Il y a trente-quatre ans aujourd'hui, je voyais le jour. Le sept octobre. Le sept chanceux, le mois des sorcières, ça ne pouvait qu'être spectaculaire. C'est sur que de recevoir le nom magique Choquette ça vient avec de grands pouvoirs. J'ai découvert les miens rapidement, ils me sortaient littéralement par les yeux. La première fois que je me suis mise en colère, les ampoules de la cuisine se sont transformées en feux de bengale. Divertie, éblouie, ma colère s'est dissipée immédiatement, laissant place à la terreur dans le regard de mes frères spectateurs de la scène. Je ne savais pas encore parler, mais ma mère était ben fière. Après avoir ramassé le verre brisé, elle m'a prise dans ses bras en scandant "Ma fille n'est pas née pour une p'tite toast" (d'ailleurs, on est encore en train de débattre pour officiellement modifier l'adage du p'tit pain que j'avais grillé au passage, avec les lumières).




Avec les années, on a commencé à faire une liste de tout l'extraordinaire que j'avais reçu avec mon premier souffle. La première fois qu'on s'est rendu compte que j'étais invisible dans le noir, c'était en jouant une partie de cache-cache. Pendant que mon frère comptait, j'ai hurlé "JE VAIS ME CACHER DANS L'ARMOIRE DE LA CUISINE" (notez ici que l'esprit stratégique redoutable ne fait même pas partie de mes super pouvoirs, c'est venu en prime avec le reste). À la fin du compte à rebours, mon frère n'avait plus envie de jouer avec moi. Alors je suis restée dans le noir de l'armoire, complètement invisible, jusqu'à ce que je décide d'en sortir par moi-même parce qu'être invisible dans le noir, c'est long. Des fois. Surtout quand on espère être retrouvée avant que Passe-Partout commence.

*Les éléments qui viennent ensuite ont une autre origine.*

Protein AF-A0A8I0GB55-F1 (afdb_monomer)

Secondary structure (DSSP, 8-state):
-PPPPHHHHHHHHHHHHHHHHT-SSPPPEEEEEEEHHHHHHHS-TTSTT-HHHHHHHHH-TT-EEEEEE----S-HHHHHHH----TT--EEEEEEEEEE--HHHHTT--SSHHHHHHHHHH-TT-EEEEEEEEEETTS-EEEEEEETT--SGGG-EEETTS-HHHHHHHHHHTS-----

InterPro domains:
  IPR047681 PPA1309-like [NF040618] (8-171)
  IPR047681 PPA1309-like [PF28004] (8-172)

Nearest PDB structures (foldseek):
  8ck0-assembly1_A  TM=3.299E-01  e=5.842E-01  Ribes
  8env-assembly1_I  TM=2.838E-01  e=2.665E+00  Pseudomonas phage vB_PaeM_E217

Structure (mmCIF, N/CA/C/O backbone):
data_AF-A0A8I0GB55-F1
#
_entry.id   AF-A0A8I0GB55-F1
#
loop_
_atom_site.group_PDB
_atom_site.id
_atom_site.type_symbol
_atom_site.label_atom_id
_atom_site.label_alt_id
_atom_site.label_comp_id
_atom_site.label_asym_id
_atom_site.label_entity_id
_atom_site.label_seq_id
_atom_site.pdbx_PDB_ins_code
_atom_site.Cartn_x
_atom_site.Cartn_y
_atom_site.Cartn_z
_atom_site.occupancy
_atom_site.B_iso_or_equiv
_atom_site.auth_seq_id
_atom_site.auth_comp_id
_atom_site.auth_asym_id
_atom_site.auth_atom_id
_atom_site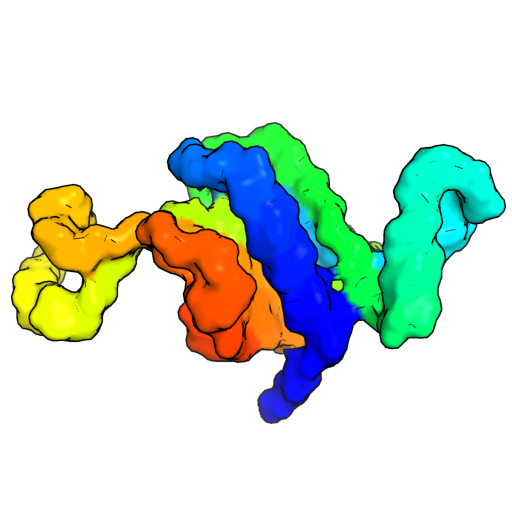.pdbx_PDB_model_num
ATOM 1 N N . MET A 1 1 ? 14.136 16.399 3.009 1.00 39.34 1 MET A N 1
ATOM 2 C CA . MET A 1 1 ? 13.099 15.383 2.751 1.00 39.34 1 MET A CA 1
ATOM 3 C C . MET A 1 1 ? 12.900 15.368 1.249 1.00 39.34 1 MET A C 1
ATOM 5 O O . MET A 1 1 ? 12.534 16.404 0.706 1.00 39.34 1 MET A O 1
ATOM 9 N N . SER A 1 2 ? 13.314 14.295 0.570 1.00 41.91 2 SER A N 1
ATOM 10 C CA . SER A 1 2 ? 13.127 14.173 -0.880 1.00 41.91 2 SER A CA 1
ATOM 11 C C . SER A 1 2 ? 11.632 14.150 -1.172 1.00 41.91 2 SER A C 1
ATOM 13 O O . SER A 1 2 ? 10.888 13.430 -0.514 1.00 41.91 2 SER A O 1
ATOM 15 N N . ASN A 1 3 ? 11.193 14.990 -2.104 1.00 54.75 3 ASN A N 1
ATOM 16 C CA . ASN A 1 3 ? 9.821 14.962 -2.590 1.00 54.75 3 ASN A CA 1
ATOM 17 C C . ASN A 1 3 ? 9.633 1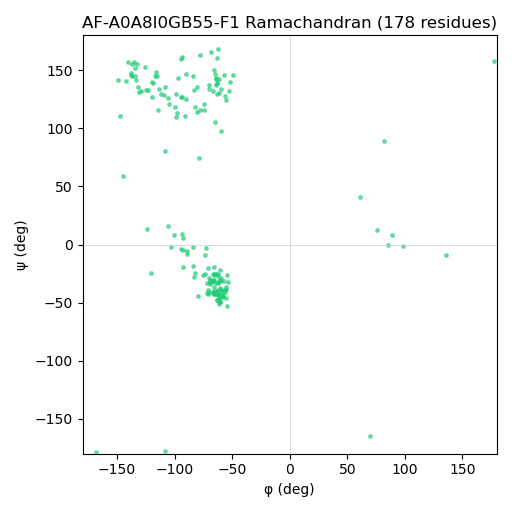3.639 -3.349 1.00 54.75 3 ASN A C 1
ATOM 19 O O . ASN A 1 3 ? 10.512 13.324 -4.157 1.00 54.75 3 ASN A O 1
ATOM 23 N N . PRO A 1 4 ? 8.564 12.867 -3.106 1.00 62.78 4 PRO A N 1
ATOM 24 C CA . PRO A 1 4 ? 8.379 11.619 -3.813 1.00 62.78 4 PRO A CA 1
ATOM 25 C C . PRO A 1 4 ? 8.199 11.848 -5.312 1.00 62.78 4 PRO A C 1
ATOM 27 O O . PRO A 1 4 ? 7.528 12.793 -5.741 1.00 62.78 4 PRO A O 1
ATOM 30 N N . SER A 1 5 ? 8.835 10.985 -6.094 1.00 81.56 5 SER A N 1
ATOM 31 C CA . SER A 1 5 ? 8.669 10.843 -7.525 1.00 81.56 5 SER A CA 1
ATOM 32 C C . SER A 1 5 ? 7.190 10.736 -7.896 1.00 81.56 5 SER A C 1
ATOM 34 O O . SER A 1 5 ? 6.348 10.167 -7.191 1.00 81.56 5 SER A O 1
ATOM 36 N N . SER A 1 6 ? 6.867 11.292 -9.062 1.00 90.00 6 SER A N 1
ATOM 37 C CA . SER A 1 6 ? 5.553 11.120 -9.685 1.00 90.00 6 SER A CA 1
ATOM 38 C C . SER A 1 6 ? 5.217 9.632 -9.863 1.00 90.00 6 SER A C 1
ATOM 40 O O . SER A 1 6 ? 4.077 9.227 -9.623 1.00 90.00 6 SER A O 1
ATOM 42 N N . ALA A 1 7 ? 6.224 8.817 -10.185 1.00 93.38 7 ALA A N 1
ATOM 43 C CA . ALA A 1 7 ? 6.111 7.382 -10.385 1.00 93.38 7 ALA A CA 1
ATOM 44 C C . ALA A 1 7 ? 5.611 6.619 -9.146 1.00 93.38 7 ALA A C 1
ATOM 46 O O . ALA A 1 7 ? 4.655 5.849 -9.260 1.00 93.38 7 ALA A O 1
ATOM 47 N N . LEU A 1 8 ? 6.185 6.848 -7.954 1.00 96.25 8 LEU A N 1
ATOM 48 C CA . LEU A 1 8 ? 5.752 6.156 -6.730 1.00 96.25 8 LEU A CA 1
ATOM 49 C C . LEU A 1 8 ? 4.304 6.504 -6.371 1.00 96.25 8 LEU A C 1
ATOM 51 O O . LEU A 1 8 ? 3.506 5.626 -6.039 1.00 96.25 8 LEU A O 1
ATOM 55 N N . ARG A 1 9 ? 3.940 7.787 -6.493 1.00 95.94 9 ARG A N 1
ATOM 56 C CA . ARG A 1 9 ? 2.569 8.256 -6.243 1.00 95.94 9 ARG A CA 1
ATOM 57 C C . ARG A 1 9 ? 1.572 7.629 -7.213 1.00 95.94 9 ARG A C 1
ATOM 59 O O . ARG A 1 9 ? 0.479 7.245 -6.802 1.00 95.94 9 ARG A O 1
ATOM 66 N N . HIS A 1 10 ? 1.937 7.532 -8.491 1.00 95.50 10 HIS A N 1
ATOM 67 C CA . HIS A 1 10 ? 1.106 6.891 -9.506 1.00 95.50 10 HIS A CA 1
ATOM 68 C C . HIS A 1 10 ? 0.909 5.404 -9.199 1.00 95.50 10 HIS A C 1
ATOM 70 O O . HIS A 1 10 ? -0.228 4.945 -9.147 1.00 95.50 10 HIS A O 1
ATOM 76 N N . CYS A 1 11 ? 1.993 4.697 -8.881 1.00 96.75 11 CYS A N 1
ATOM 77 C CA . CYS A 1 11 ? 1.967 3.280 -8.533 1.00 96.75 11 CYS A CA 1
ATOM 78 C C . CYS A 1 11 ? 1.058 2.995 -7.321 1.00 96.75 11 CYS A C 1
ATOM 80 O O . CYS A 1 11 ? 0.218 2.099 -7.367 1.00 96.75 11 CYS A O 1
ATOM 82 N N . VAL A 1 12 ? 1.116 3.819 -6.264 1.00 97.69 12 VAL A N 1
ATOM 83 C CA . VAL A 1 12 ? 0.201 3.703 -5.109 1.00 97.69 12 VAL A CA 1
ATOM 84 C C . VAL A 1 12 ? -1.273 3.843 -5.519 1.00 97.69 12 VAL A C 1
ATOM 86 O O . VAL A 1 12 ? -2.123 3.104 -5.021 1.00 97.69 12 VAL A O 1
ATOM 89 N N . ARG A 1 13 ? -1.598 4.749 -6.449 1.00 96.25 13 ARG A N 1
ATOM 90 C CA . ARG A 1 13 ? -2.973 4.926 -6.957 1.00 96.25 13 ARG A CA 1
ATOM 91 C C . ARG A 1 13 ? -3.427 3.783 -7.865 1.00 96.25 13 ARG A C 1
ATOM 93 O O . ARG A 1 13 ? -4.610 3.433 -7.865 1.00 96.25 13 ARG A O 1
ATOM 100 N N . GLU A 1 14 ? -2.517 3.190 -8.627 1.00 95.88 14 GLU A N 1
ATOM 101 C CA . GLU A 1 14 ? -2.807 1.984 -9.406 1.00 95.88 14 GLU A CA 1
ATOM 102 C C . GLU A 1 14 ? -3.089 0.795 -8.484 1.00 95.88 14 GLU A C 1
ATOM 104 O O . GLU A 1 14 ? -4.069 0.081 -8.698 1.00 95.88 14 GLU A O 1
ATOM 109 N N . ILE A 1 15 ? -2.323 0.644 -7.397 1.00 97.62 15 ILE A N 1
ATOM 110 C CA . ILE A 1 15 ? -2.586 -0.361 -6.358 1.00 97.62 15 ILE A CA 1
ATOM 111 C C . ILE A 1 15 ? -3.948 -0.114 -5.689 1.00 97.62 15 ILE A C 1
ATOM 113 O O . ILE A 1 15 ? -4.716 -1.062 -5.524 1.00 97.62 15 ILE A O 1
ATOM 117 N N . ASP A 1 16 ? -4.305 1.134 -5.354 1.00 96.69 16 ASP A N 1
ATOM 118 C CA . ASP A 1 16 ? -5.653 1.469 -4.855 1.00 96.69 16 ASP A CA 1
ATOM 119 C C . ASP A 1 16 ? -6.731 0.991 -5.832 1.00 96.69 16 ASP A C 1
ATOM 121 O O . ASP A 1 16 ? -7.614 0.213 -5.464 1.00 96.69 16 ASP A O 1
ATOM 125 N N . THR A 1 17 ? -6.606 1.377 -7.102 1.00 95.12 17 THR A N 1
ATOM 126 C CA . THR A 1 17 ? -7.548 1.002 -8.162 1.00 95.12 17 THR A CA 1
ATOM 127 C C . THR A 1 17 ? -7.668 -0.515 -8.298 1.00 95.12 17 THR A C 1
ATOM 129 O O . THR A 1 17 ? -8.781 -1.040 -8.350 1.00 95.12 17 THR A O 1
ATOM 132 N N . TYR A 1 18 ? -6.544 -1.233 -8.286 1.00 94.94 18 TYR A N 1
ATOM 133 C CA . TYR A 1 18 ? -6.509 -2.691 -8.326 1.00 94.94 18 TYR A CA 1
ATOM 134 C C . TYR A 1 18 ? -7.217 -3.308 -7.115 1.00 94.94 18 TYR A C 1
ATOM 136 O O . TYR A 1 18 ? -8.122 -4.128 -7.278 1.00 94.94 18 TYR A O 1
ATOM 144 N N . THR A 1 19 ? -6.886 -2.884 -5.893 1.00 95.06 19 THR A N 1
ATOM 145 C CA . THR A 1 19 ? -7.458 -3.476 -4.672 1.00 95.06 19 THR A CA 1
ATOM 146 C C . THR A 1 19 ? -8.958 -3.227 -4.535 1.00 95.06 19 THR A C 1
ATOM 148 O O . THR A 1 19 ? -9.663 -4.031 -3.924 1.00 95.06 19 THR A O 1
ATOM 151 N N . ARG A 1 20 ? -9.492 -2.153 -5.126 1.00 92.50 20 ARG A N 1
ATOM 152 C CA . ARG A 1 20 ? -10.943 -1.913 -5.188 1.00 92.50 20 ARG A CA 1
ATOM 153 C C . ARG A 1 20 ? -11.681 -3.010 -5.953 1.00 92.50 20 ARG A C 1
ATOM 155 O O . ARG A 1 20 ? -12.803 -3.349 -5.590 1.00 92.50 20 ARG A O 1
ATOM 162 N N . THR A 1 21 ? -11.044 -3.616 -6.955 1.00 94.00 21 THR A N 1
ATOM 163 C CA . THR A 1 21 ? -11.632 -4.736 -7.709 1.00 94.00 21 THR A CA 1
ATOM 164 C C . THR A 1 21 ? -11.722 -6.029 -6.892 1.00 94.00 21 THR A C 1
ATOM 166 O O . THR A 1 21 ? -12.524 -6.902 -7.214 1.00 94.00 21 THR A O 1
ATOM 169 N N . LEU A 1 22 ? -10.937 -6.146 -5.816 1.00 93.56 22 LEU A N 1
ATOM 170 C CA . LEU A 1 22 ? -10.845 -7.351 -4.987 1.00 93.56 22 LEU A CA 1
ATOM 171 C C . LEU A 1 22 ? -11.862 -7.389 -3.837 1.00 93.56 22 LEU A C 1
ATOM 173 O O . LEU A 1 22 ? -11.980 -8.416 -3.168 1.00 93.56 22 LEU A O 1
ATOM 177 N N . GLY A 1 23 ? -12.587 -6.293 -3.595 1.00 93.12 23 GLY A N 1
ATOM 178 C CA . GLY A 1 23 ? -13.421 -6.143 -2.402 1.00 93.12 23 GLY A CA 1
ATOM 179 C C . GLY A 1 23 ? -12.585 -6.000 -1.129 1.00 93.12 23 GLY A C 1
ATOM 180 O O . GLY A 1 23 ? -11.398 -5.697 -1.205 1.00 93.12 23 GLY A O 1
ATOM 181 N N . TRP A 1 24 ? -13.213 -6.173 0.033 1.00 94.94 24 TRP A N 1
ATOM 182 C CA . TRP A 1 24 ? -12.601 -6.008 1.356 1.00 94.94 24 TRP A CA 1
ATOM 183 C C . TRP A 1 24 ? -12.380 -7.348 2.078 1.00 94.94 24 TRP A C 1
ATOM 185 O O . TRP A 1 24 ? -12.664 -8.408 1.522 1.00 94.94 24 TRP A O 1
ATOM 195 N N . ASP A 1 25 ? -11.875 -7.283 3.311 1.00 93.00 25 ASP A N 1
ATOM 196 C CA . ASP A 1 25 ? -11.552 -8.401 4.199 1.00 93.00 25 ASP A CA 1
ATOM 197 C C . ASP A 1 25 ? -10.482 -9.311 3.580 1.00 93.00 25 ASP A C 1
ATOM 199 O O . ASP A 1 25 ? -10.544 -10.543 3.616 1.00 93.00 25 ASP A O 1
ATOM 203 N N . ARG A 1 26 ? -9.494 -8.667 2.947 1.00 91.94 26 ARG A N 1
ATOM 204 C CA . ARG A 1 26 ? -8.379 -9.322 2.263 1.00 91.94 26 ARG A CA 1
ATOM 205 C C . ARG A 1 26 ? -7.203 -9.524 3.224 1.00 91.94 26 ARG A C 1
ATOM 207 O O . ARG A 1 26 ? -6.970 -8.678 4.087 1.00 91.94 26 ARG A O 1
ATOM 214 N N . PRO A 1 27 ? -6.424 -10.610 3.062 1.00 92.50 27 PRO A N 1
ATOM 215 C CA . PRO A 1 27 ? -5.137 -10.721 3.735 1.00 92.50 27 PRO A CA 1
ATOM 216 C C . PRO A 1 27 ? -4.192 -9.605 3.272 1.00 92.50 27 PRO A C 1
ATOM 218 O O . PRO A 1 27 ? -4.449 -8.924 2.273 1.00 92.50 27 PRO A O 1
ATOM 221 N N . ILE A 1 28 ? -3.075 -9.458 3.986 1.00 94.31 28 ILE A N 1
ATOM 222 C CA . ILE A 1 28 ? -1.989 -8.565 3.583 1.00 94.31 28 ILE A CA 1
ATOM 223 C C . ILE A 1 28 ? -1.578 -8.890 2.144 1.00 94.31 28 ILE A C 1
ATOM 225 O O . ILE A 1 28 ? -1.348 -10.050 1.802 1.00 94.31 28 ILE A O 1
ATOM 229 N N . MET A 1 29 ? -1.465 -7.857 1.313 1.00 96.19 29 MET A N 1
ATOM 230 C CA . MET A 1 29 ? -0.902 -7.973 -0.030 1.00 96.19 29 MET A CA 1
ATOM 231 C C . MET A 1 29 ? 0.422 -7.230 -0.068 1.00 96.19 29 MET A C 1
ATOM 233 O O . MET A 1 29 ? 0.493 -6.072 0.338 1.00 96.19 29 MET A O 1
ATOM 237 N N . LEU A 1 30 ? 1.457 -7.892 -0.567 1.00 97.62 30 LEU A N 1
ATOM 238 C CA . LEU A 1 30 ? 2.778 -7.309 -0.744 1.00 97.62 30 LEU A CA 1
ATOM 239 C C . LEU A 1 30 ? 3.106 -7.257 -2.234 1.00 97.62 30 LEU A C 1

Quelques semaines plus tard, j'ai découvert que j'avais la capacité de me téléporter. Tant que la distance ne dépassait pas le mètre, j'y arrivais en une seconde. J'ai même découvert que je pouvais faire bouger les objets qui se trouvaient à distance de main. C'était fabuleux. T'aurais du voir la face de mes frères quand ils ont compris qu'ils pouvaient me demander de leur apporter n'importe quoi, n'importe quand, pour ne pas avoir à se lever eux-même. Je pense que c'est à ce moment bien précis qu'ils ont compris que ça ne valait même pas l'effort d'essayer de s'arranger sans moi. Ma venue dans cette famille a changé les choses, pas à peu près.




J'arrivais même à lire dans l'avenir, en autant que ça soit pas trop loin devant. Chaque fois que de la visite arrivait chez moi, j'étais la première à dire "Grand-Papa pis Grand-Maman sont arrivés", alors que tous les autres l'ignoraient. Je m'assoyais près de la fenêtre du salon et j'arrivais à prédire l'avenir à chaque fois. Que ça soit mon oncle, ma tante ou les voisins, je voyais tout le monde débarquer à l'avance et je pouvais ainsi prévenir la maisonnée. Ça laissait tout juste le temps à mes frères de se mettre des culottes. Mes super pouvoirs ont sauvé leur orgueil moult fois, définitivement.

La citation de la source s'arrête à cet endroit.